To evolve the language itself
So in the process of talking, we might say we are putting words in slightly new contexts, and then testing them against our peers to see if our experiment in juxtaposition had ‘meaning. If we succeed, we have introduced new contexts for the words we use. These contexts will be taken up by our listeners, and will gradually become clearly enough defined to be thought of as referents. Once our words gain new referents, they start affecting the underlying phonosemantic structure of the language, the clustering patterns, the network of semantic relations. That is, the purpose of talking in the long run is to evolve the language itself.
Scooting over
There is at this point no evidence that acquired characteristics can be inherited. It is held that all changes to a genome are random, and cannot be subject to any higher principle. However, when a word is used in a new context, as it is whenever we say something new, a new sense is permitted. This does affect the phonosemantic structure, the linguistic DNA. Words in the vicinity of this word ‘scoot over’ to make room and allow themselves to be influenced by its philosophy. The language itself is now different.

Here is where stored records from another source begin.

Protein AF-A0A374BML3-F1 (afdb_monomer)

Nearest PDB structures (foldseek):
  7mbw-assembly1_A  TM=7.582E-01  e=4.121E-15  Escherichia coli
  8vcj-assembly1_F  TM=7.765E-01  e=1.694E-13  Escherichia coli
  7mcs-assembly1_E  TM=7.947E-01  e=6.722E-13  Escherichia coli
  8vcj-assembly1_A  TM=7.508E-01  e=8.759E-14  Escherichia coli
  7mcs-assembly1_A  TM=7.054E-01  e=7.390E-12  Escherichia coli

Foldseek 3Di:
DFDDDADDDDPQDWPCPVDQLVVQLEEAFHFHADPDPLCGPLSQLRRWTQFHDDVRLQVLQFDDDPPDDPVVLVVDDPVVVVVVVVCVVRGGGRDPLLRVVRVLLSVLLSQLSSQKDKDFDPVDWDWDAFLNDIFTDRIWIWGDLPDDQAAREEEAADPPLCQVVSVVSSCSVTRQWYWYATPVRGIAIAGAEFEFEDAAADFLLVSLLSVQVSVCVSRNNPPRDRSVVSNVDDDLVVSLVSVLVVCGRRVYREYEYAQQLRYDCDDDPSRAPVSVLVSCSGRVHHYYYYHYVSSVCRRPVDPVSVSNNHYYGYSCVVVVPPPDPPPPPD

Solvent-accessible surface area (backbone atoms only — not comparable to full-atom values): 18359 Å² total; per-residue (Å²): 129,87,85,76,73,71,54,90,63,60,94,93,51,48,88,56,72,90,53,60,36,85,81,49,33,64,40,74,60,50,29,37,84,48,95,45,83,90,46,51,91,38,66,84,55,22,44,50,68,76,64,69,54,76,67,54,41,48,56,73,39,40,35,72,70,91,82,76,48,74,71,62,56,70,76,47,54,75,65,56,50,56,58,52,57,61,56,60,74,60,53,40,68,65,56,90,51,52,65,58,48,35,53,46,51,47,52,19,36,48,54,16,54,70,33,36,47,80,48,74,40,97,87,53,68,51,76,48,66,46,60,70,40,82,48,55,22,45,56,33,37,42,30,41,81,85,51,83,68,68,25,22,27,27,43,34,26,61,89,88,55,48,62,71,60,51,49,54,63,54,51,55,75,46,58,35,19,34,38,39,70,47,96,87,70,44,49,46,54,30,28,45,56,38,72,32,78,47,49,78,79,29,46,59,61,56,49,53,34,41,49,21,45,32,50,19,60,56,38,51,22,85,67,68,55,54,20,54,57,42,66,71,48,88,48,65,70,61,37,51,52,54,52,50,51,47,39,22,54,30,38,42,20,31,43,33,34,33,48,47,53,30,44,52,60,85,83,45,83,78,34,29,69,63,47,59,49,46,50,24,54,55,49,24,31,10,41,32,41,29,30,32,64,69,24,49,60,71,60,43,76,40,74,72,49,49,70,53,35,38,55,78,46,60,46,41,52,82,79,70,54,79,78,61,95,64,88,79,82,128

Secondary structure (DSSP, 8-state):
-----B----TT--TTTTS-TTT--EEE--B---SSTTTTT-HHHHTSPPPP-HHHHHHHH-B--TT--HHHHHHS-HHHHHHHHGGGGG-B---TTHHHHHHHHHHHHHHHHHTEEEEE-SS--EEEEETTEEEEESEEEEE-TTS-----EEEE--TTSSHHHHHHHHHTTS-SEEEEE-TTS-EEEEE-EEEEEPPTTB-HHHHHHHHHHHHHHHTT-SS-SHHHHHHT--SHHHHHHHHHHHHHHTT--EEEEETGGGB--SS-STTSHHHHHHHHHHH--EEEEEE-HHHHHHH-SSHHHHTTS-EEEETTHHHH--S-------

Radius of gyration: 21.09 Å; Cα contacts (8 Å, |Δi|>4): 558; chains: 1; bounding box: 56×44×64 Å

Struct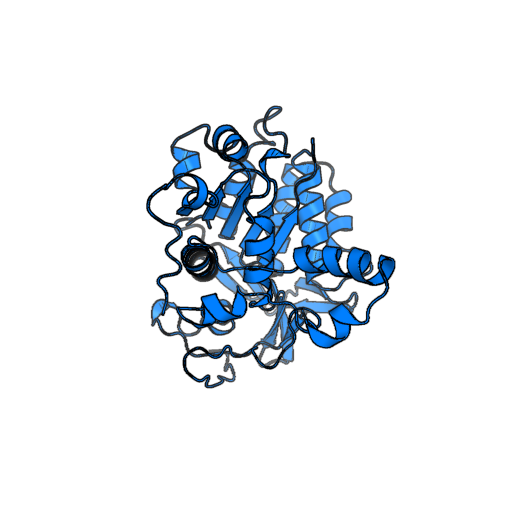ure (mmCIF, N/CA/C/O backbone):
data_AF-A0A374BML3-F1
#
_entry.id   AF-A0A374BML3-F1
#
loop_
_atom_site.group_PDB
_atom_site.id
_atom_site.type_symbol
_atom_site.label_atom_id
_atom_site.label_alt_id
_atom_site.label_comp_id
_atom_site.label_asym_id
_atom_site.label_entity_id
_atom_site.label_seq_id
_atom_site.pdbx_PDB_ins_code
_atom_site.Cartn_x
_atom_site.Cartn_y
_atom_site.Cartn_z
_atom_site.occupancy
_atom_site.B_iso_or_equiv
_atom_site.auth_seq_id
_atom_site.auth_comp_id
_atom_site.auth_asym_id
_atom_site.auth_atom_id
_atom_site.pdbx_PDB_model_num
ATOM 1 N N . MET A 1 1 ? -18.467 -21.035 8.736 1.00 45.19 1 MET A N 1
ATOM 2 C CA . MET A 1 1 ? -17.476 -20.698 7.694 1.00 45.19 1 MET A CA 1
ATOM 3 C C . MET A 1 1 ? -18.213 -19.885 6.660 1.00 45.19 1 MET A C 1
ATOM 5 O O . MET A 1 1 ? -19.206 -20.394 6.158 1.00 45.19 1 MET A O 1
ATOM 9 N N . ALA A 1 2 ? -17.797 -18.641 6.425 1.00 56.91 2 ALA A N 1
ATOM 10 C CA . ALA A 1 2 ? -18.352 -17.848 5.334 1.00 56.91 2 ALA A CA 1
ATOM 11 C C . ALA A 1 2 ? -18.112 -18.599 4.016 1.00 56.91 2 ALA A C 1
ATOM 13 O O . ALA A 1 2 ? -16.999 -19.064 3.765 1.00 56.91 2 ALA A O 1
ATOM 14 N N . LYS A 1 3 ? -19.158 -18.784 3.214 1.00 66.62 3 LYS A N 1
ATOM 15 C CA . LYS A 1 3 ? -19.059 -19.381 1.885 1.00 66.62 3 LYS A CA 1
ATOM 16 C C . LYS A 1 3 ? -18.628 -18.306 0.900 1.00 66.62 3 LYS A C 1
ATOM 18 O O . LYS A 1 3 ? -19.434 -17.490 0.462 1.00 66.62 3 LYS A O 1
ATOM 23 N N . TYR A 1 4 ? -17.350 -18.319 0.549 1.00 80.06 4 TYR A N 1
ATOM 24 C CA . TYR A 1 4 ? -16.831 -17.525 -0.556 1.00 80.06 4 TYR A CA 1
ATOM 25 C C . TYR A 1 4 ? -17.030 -18.273 -1.878 1.00 80.06 4 TYR A C 1
ATOM 27 O O . TYR A 1 4 ? -16.908 -19.497 -1.938 1.00 80.06 4 TYR A O 1
ATOM 35 N N . ASN A 1 5 ? -17.360 -17.538 -2.941 1.00 80.31 5 ASN A N 1
ATOM 36 C CA . ASN A 1 5 ? -17.434 -18.098 -4.287 1.00 80.31 5 ASN A CA 1
ATOM 37 C C . ASN A 1 5 ? -16.025 -18.118 -4.886 1.00 80.31 5 ASN A C 1
ATOM 39 O O . ASN A 1 5 ? -15.467 -17.060 -5.185 1.00 80.31 5 ASN A O 1
ATOM 43 N N . TYR A 1 6 ? -15.462 -19.315 -5.035 1.00 89.62 6 TYR A N 1
ATOM 44 C CA . TYR A 1 6 ? -14.130 -19.505 -5.597 1.00 89.62 6 TYR A CA 1
ATOM 45 C C . TYR A 1 6 ? -14.163 -19.510 -7.125 1.00 89.62 6 TYR A C 1
ATOM 47 O O . TYR A 1 6 ? -15.094 -20.032 -7.742 1.00 89.62 6 TYR A O 1
ATOM 55 N N . VAL A 1 7 ? -13.123 -18.942 -7.729 1.00 91.44 7 VAL A N 1
ATOM 56 C CA . VAL A 1 7 ? -12.877 -18.962 -9.172 1.00 91.44 7 VAL A CA 1
ATOM 57 C C . VAL A 1 7 ? -11.642 -19.802 -9.476 1.00 91.44 7 VAL A C 1
ATOM 59 O O . VAL A 1 7 ? -10.703 -19.874 -8.684 1.00 91.44 7 VAL A O 1
ATOM 62 N N . THR A 1 8 ? -11.638 -20.450 -10.638 1.00 87.81 8 THR A N 1
ATOM 63 C CA . THR A 1 8 ? -10.475 -21.190 -11.136 1.00 87.81 8 THR A CA 1
ATOM 64 C C . THR A 1 8 ? -9.720 -20.316 -12.127 1.00 87.81 8 THR A C 1
ATOM 66 O O . THR A 1 8 ? -10.315 -19.806 -13.075 1.00 87.81 8 THR A O 1
ATOM 69 N N . CYS A 1 9 ? -8.415 -20.162 -11.918 1.00 86.56 9 CYS A N 1
ATOM 70 C CA . CYS A 1 9 ? -7.524 -19.433 -12.817 1.00 86.56 9 CYS A CA 1
ATOM 71 C C . CYS A 1 9 ? -6.526 -20.400 -13.455 1.00 86.56 9 CYS A C 1
ATOM 73 O O . CYS A 1 9 ? -6.063 -21.339 -12.803 1.00 86.56 9 CYS A O 1
ATOM 75 N N . GLU A 1 10 ? -6.190 -20.165 -14.722 1.00 85.31 10 GLU A N 1
ATOM 76 C CA . GLU A 1 10 ? -5.087 -20.866 -15.379 1.00 85.31 10 GLU A CA 1
ATOM 77 C C . GLU A 1 10 ? -3.740 -20.482 -14.747 1.00 85.31 10 GLU A C 1
ATOM 79 O O . GLU A 1 10 ? -3.599 -19.450 -14.084 1.00 85.31 10 GLU A O 1
ATOM 84 N N . GLU A 1 11 ? -2.723 -21.322 -14.935 1.00 79.56 11 GLU A N 1
ATOM 85 C CA . GLU A 1 11 ? -1.402 -21.055 -14.375 1.00 79.56 11 GLU A CA 1
ATOM 86 C C . GLU A 1 11 ? -0.802 -19.769 -14.962 1.00 79.56 11 GLU A C 1
ATOM 88 O O . GLU A 1 11 ? -0.636 -19.626 -16.171 1.00 79.56 11 GLU A O 1
ATOM 93 N N . GLY A 1 12 ? -0.456 -18.826 -14.084 1.00 76.94 12 GLY A N 1
ATOM 94 C CA . GLY A 1 12 ? 0.114 -17.536 -14.474 1.00 76.94 12 GLY A CA 1
ATOM 95 C C . GLY A 1 12 ? -0.913 -16.462 -14.837 1.00 76.94 12 GLY A C 1
ATOM 96 O O . GLY A 1 12 ? -0.485 -15.346 -15.126 1.00 76.94 12 GLY A O 1
ATOM 97 N N . VAL A 1 13 ? -2.212 -16.775 -14.779 1.00 86.38 13 VAL A N 1
ATOM 98 C CA . VAL A 1 13 ? -3.320 -15.826 -14.961 1.00 86.38 13 VAL A CA 1
ATOM 99 C C . VAL A 1 13 ? -3.843 -15.384 -13.594 1.00 86.38 13 VAL A C 1
ATOM 101 O O . VAL A 1 13 ? -4.072 -16.207 -12.703 1.00 86.38 13 VAL A O 1
ATOM 104 N N . SER A 1 14 ? -4.026 -14.080 -13.420 1.00 90.38 14 SER A N 1
ATOM 105 C CA . SER A 1 14 ? -4.648 -13.485 -12.238 1.00 90.38 14 SER A CA 1
ATOM 106 C C . SER A 1 14 ? -6.167 -13.514 -12.358 1.00 90.38 14 SER A C 1
ATOM 108 O O . SER A 1 14 ? -6.734 -13.299 -13.429 1.00 90.38 14 SER A O 1
ATOM 110 N N . GLN A 1 15 ? -6.857 -13.670 -11.228 1.00 93.50 15 GLN A N 1
ATOM 111 C CA . GLN A 1 15 ? -8.312 -13.540 -11.151 1.00 93.50 15 GLN A CA 1
ATOM 112 C C . GLN A 1 15 ? -8.835 -12.131 -11.492 1.00 93.50 15 GLN A C 1
ATOM 114 O O . GLN A 1 15 ? -10.051 -11.934 -11.512 1.00 93.50 15 GLN A O 1
ATOM 119 N N . TYR A 1 16 ? -7.941 -11.167 -11.738 1.00 94.12 16 TYR A N 1
ATOM 120 C CA . TYR A 1 16 ? -8.260 -9.795 -12.132 1.00 94.12 16 TYR A CA 1
ATOM 121 C C . TYR A 1 16 ? -7.665 -9.380 -13.490 1.00 94.12 16 TYR A C 1
ATOM 123 O O . TYR A 1 16 ? -7.702 -8.195 -13.804 1.00 94.12 16 TYR A O 1
ATOM 131 N N . ASP A 1 17 ? -7.122 -10.304 -14.294 1.00 89.88 17 ASP A N 1
ATOM 132 C CA . ASP A 1 17 ? -6.518 -9.970 -15.603 1.00 89.88 17 ASP A CA 1
ATOM 133 C C . ASP A 1 17 ? -7.528 -9.405 -16.628 1.00 89.88 17 ASP A C 1
ATOM 135 O O . ASP A 1 17 ? -7.135 -8.811 -17.630 1.00 89.88 17 ASP A O 1
ATOM 139 N N . ASP A 1 18 ? -8.830 -9.566 -16.386 1.00 89.44 18 ASP A N 1
ATOM 140 C CA . ASP A 1 18 ? -9.919 -8.967 -17.166 1.00 89.44 18 ASP A CA 1
ATOM 141 C C . ASP A 1 18 ? -10.231 -7.507 -16.783 1.00 89.44 18 ASP A C 1
ATOM 143 O O . ASP A 1 18 ? -11.010 -6.854 -17.479 1.00 89.44 18 ASP A O 1
ATOM 147 N N . TYR A 1 19 ? -9.638 -6.980 -15.706 1.00 89.38 19 TYR A N 1
ATOM 148 C CA . TYR A 1 19 ? -9.779 -5.580 -15.305 1.00 89.38 19 TYR A CA 1
ATOM 149 C C . TYR A 1 19 ? -8.598 -4.733 -15.781 1.00 89.38 19 TYR A C 1
ATOM 151 O O . TYR A 1 19 ? -7.437 -5.086 -15.579 1.00 89.38 19 TYR A O 1
ATOM 159 N N . ASP A 1 20 ? -8.883 -3.531 -16.291 1.00 90.19 20 ASP A N 1
ATOM 160 C CA . ASP A 1 20 ? -7.868 -2.476 -16.338 1.00 90.19 20 ASP A CA 1
ATOM 161 C C . ASP A 1 20 ? -7.753 -1.820 -14.959 1.00 90.19 20 ASP A C 1
ATOM 163 O O . ASP A 1 20 ? -8.493 -0.892 -14.622 1.00 90.19 20 ASP A O 1
ATOM 167 N N . LEU A 1 21 ? -6.814 -2.313 -14.154 1.00 90.75 21 LEU A N 1
ATOM 168 C CA . LEU A 1 21 ? -6.576 -1.843 -12.788 1.00 90.75 21 LEU A CA 1
ATOM 169 C C . LEU A 1 21 ? -5.993 -0.419 -12.717 1.00 90.75 21 LEU A C 1
ATOM 171 O O . LEU A 1 21 ? -5.941 0.167 -11.633 1.00 90.75 21 LEU A O 1
ATOM 175 N N . ASN A 1 22 ? -5.578 0.175 -13.844 1.00 84.19 22 ASN A N 1
ATOM 176 C CA . ASN A 1 22 ? -5.193 1.588 -13.870 1.00 84.19 22 ASN A CA 1
ATOM 177 C C . ASN A 1 22 ? -6.420 2.506 -13.839 1.00 84.19 22 ASN A C 1
ATOM 179 O O . ASN A 1 22 ? -6.361 3.574 -13.218 1.00 84.19 22 ASN A O 1
ATOM 183 N N . GLU A 1 23 ? -7.512 2.079 -14.479 1.00 83.19 23 GLU A N 1
ATOM 184 C CA . GLU A 1 23 ? -8.794 2.788 -14.521 1.00 83.19 23 GLU A CA 1
ATOM 185 C C . GLU A 1 23 ? -9.712 2.374 -13.359 1.00 83.19 23 GLU A C 1
ATOM 187 O O . GLU A 1 23 ? -10.262 3.229 -12.666 1.00 83.19 23 GLU A O 1
ATOM 192 N N . HIS A 1 24 ? -9.821 1.070 -13.094 1.00 85.75 24 HIS A N 1
ATOM 193 C CA . HIS A 1 24 ? -10.725 0.476 -12.108 1.00 85.75 24 HIS A CA 1
ATOM 194 C C . HIS A 1 24 ? -9.943 -0.015 -10.890 1.00 85.75 24 HIS A C 1
ATOM 196 O O . HIS A 1 24 ? -9.584 -1.183 -10.762 1.00 85.75 24 HIS A O 1
ATOM 202 N N . ARG A 1 25 ? -9.663 0.910 -9.973 1.00 86.94 25 ARG A N 1
ATOM 203 C CA . ARG A 1 25 ? -8.837 0.635 -8.786 1.00 86.94 25 ARG A CA 1
ATOM 204 C C . ARG A 1 25 ? -9.572 -0.105 -7.670 1.00 86.94 25 ARG A C 1
ATOM 206 O O . ARG A 1 25 ? -8.920 -0.712 -6.822 1.00 86.94 25 ARG A O 1
ATOM 213 N N . ILE A 1 26 ? -10.902 -0.023 -7.668 1.00 96.06 26 ILE A N 1
ATOM 214 C CA . ILE A 1 26 ? -11.795 -0.665 -6.704 1.00 96.06 26 ILE A CA 1
ATOM 215 C C . ILE A 1 26 ? -12.529 -1.785 -7.440 1.00 96.06 26 ILE A C 1
ATOM 217 O O . ILE A 1 26 ? -13.251 -1.519 -8.399 1.00 96.06 26 ILE A O 1
ATOM 221 N N . VAL A 1 27 ? -12.342 -3.029 -7.004 1.00 96.25 27 VAL A N 1
ATOM 222 C CA . VAL A 1 27 ? -12.922 -4.214 -7.659 1.00 96.25 27 VAL A CA 1
ATOM 223 C C . VAL A 1 27 ? -13.643 -5.107 -6.650 1.00 96.25 27 VAL A C 1
ATOM 225 O O . VAL A 1 27 ? -13.261 -5.132 -5.478 1.00 96.25 27 VAL A O 1
ATOM 228 N N . PRO A 1 28 ? -14.672 -5.869 -7.058 1.00 96.06 28 PRO A N 1
ATOM 229 C CA . PRO A 1 28 ? -15.262 -6.888 -6.197 1.00 96.06 28 PRO A CA 1
ATOM 230 C C . PRO A 1 28 ? -14.283 -8.045 -5.956 1.00 96.06 28 PRO A C 1
ATOM 232 O O . PRO A 1 28 ? -13.537 -8.441 -6.853 1.00 96.06 28 PRO A O 1
ATOM 235 N N . ALA A 1 29 ? -14.315 -8.620 -4.754 1.00 96.00 29 ALA A N 1
ATOM 236 C CA . ALA A 1 29 ? -13.455 -9.738 -4.381 1.00 96.00 29 ALA A CA 1
ATOM 237 C C . ALA A 1 29 ? -13.719 -10.990 -5.232 1.00 96.00 29 ALA A C 1
ATOM 239 O O . ALA A 1 29 ? -14.857 -11.455 -5.346 1.00 96.00 29 ALA A O 1
ATOM 240 N N . ARG A 1 30 ? -12.643 -11.569 -5.773 1.00 95.88 30 ARG A N 1
ATOM 241 C CA . ARG A 1 30 ? -12.628 -12.885 -6.423 1.00 95.88 30 ARG A CA 1
ATOM 242 C C . ARG A 1 30 ? -11.612 -13.767 -5.712 1.00 95.88 30 ARG A C 1
ATOM 244 O O . ARG A 1 30 ? -10.453 -13.382 -5.582 1.00 95.88 30 ARG A O 1
ATOM 251 N N . TYR A 1 31 ? -12.055 -14.930 -5.250 1.00 95.44 31 TYR A N 1
ATOM 252 C CA . TYR A 1 31 ? -11.257 -15.793 -4.383 1.00 95.44 31 TYR A CA 1
ATOM 253 C C . TYR A 1 31 ? -10.683 -16.965 -5.170 1.00 95.44 31 TYR A C 1
ATOM 255 O O . TYR A 1 31 ? -11.418 -17.668 -5.860 1.00 95.44 31 TYR A O 1
ATOM 263 N N . VAL A 1 32 ? -9.382 -17.195 -5.041 1.00 94.69 32 VAL A N 1
ATOM 264 C CA . VAL A 1 32 ? -8.696 -18.382 -5.559 1.00 94.69 32 VAL A CA 1
ATOM 265 C C . VAL A 1 32 ? -8.216 -19.193 -4.366 1.00 94.69 32 VAL A C 1
ATOM 267 O O . VAL A 1 32 ? -7.728 -18.627 -3.389 1.00 94.69 32 VAL A O 1
ATOM 270 N N . GLU A 1 33 ? -8.352 -20.517 -4.433 1.00 92.12 33 GLU A N 1
ATOM 271 C CA . GLU A 1 33 ? -7.905 -21.390 -3.347 1.00 92.12 33 GLU A CA 1
ATOM 272 C C . GLU A 1 33 ? -6.421 -21.160 -3.027 1.00 92.12 33 GLU A C 1
ATOM 274 O O . GLU A 1 33 ? -5.557 -21.052 -3.913 1.00 92.12 33 GLU A O 1
ATOM 279 N N . ALA A 1 34 ? -6.121 -21.068 -1.733 1.00 92.44 34 ALA A N 1
ATOM 280 C CA . ALA A 1 34 ? -4.756 -20.870 -1.290 1.00 92.44 34 ALA A CA 1
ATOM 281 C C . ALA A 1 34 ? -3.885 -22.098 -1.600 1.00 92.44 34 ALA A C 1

The element becomes a sign
Each unit can be seen purely as form, as what it is. Or it can be viewed as having a function. Its function is only understandable within the next higher level of organization. And in every case, function must succumb to the constraints of form. Once this worldly function is assigned, the element becomes a ‘sign’. It falls into the realm of concept. There is a mapping from one thought system to another.
The demand of a new word
Why are these phonosemantic classes enough, and we need neither more nor less? Why are these consonants enough, and we need neither more nor less? What determines the need for a new word? How is this demand ‘felt’ by a language? How did the metabolic pathways of American English recognize that ‘jerk’ and ‘twerp’ and ‘punk’ and ‘nitwit’ and ‘dork’ and ‘ass’ and ‘goon’ and ‘twit’ and ‘dodo’ and ‘bum’ and ‘nerd’ and ‘dunce’ and ‘turd’ and ‘boob’ and ‘chump’ and ‘bitch’ and ‘bastard’ and ‘prude’ and so on and so forth simply were not equal to the task? We had to add ‘turkey’ and ‘squirrel’ as well?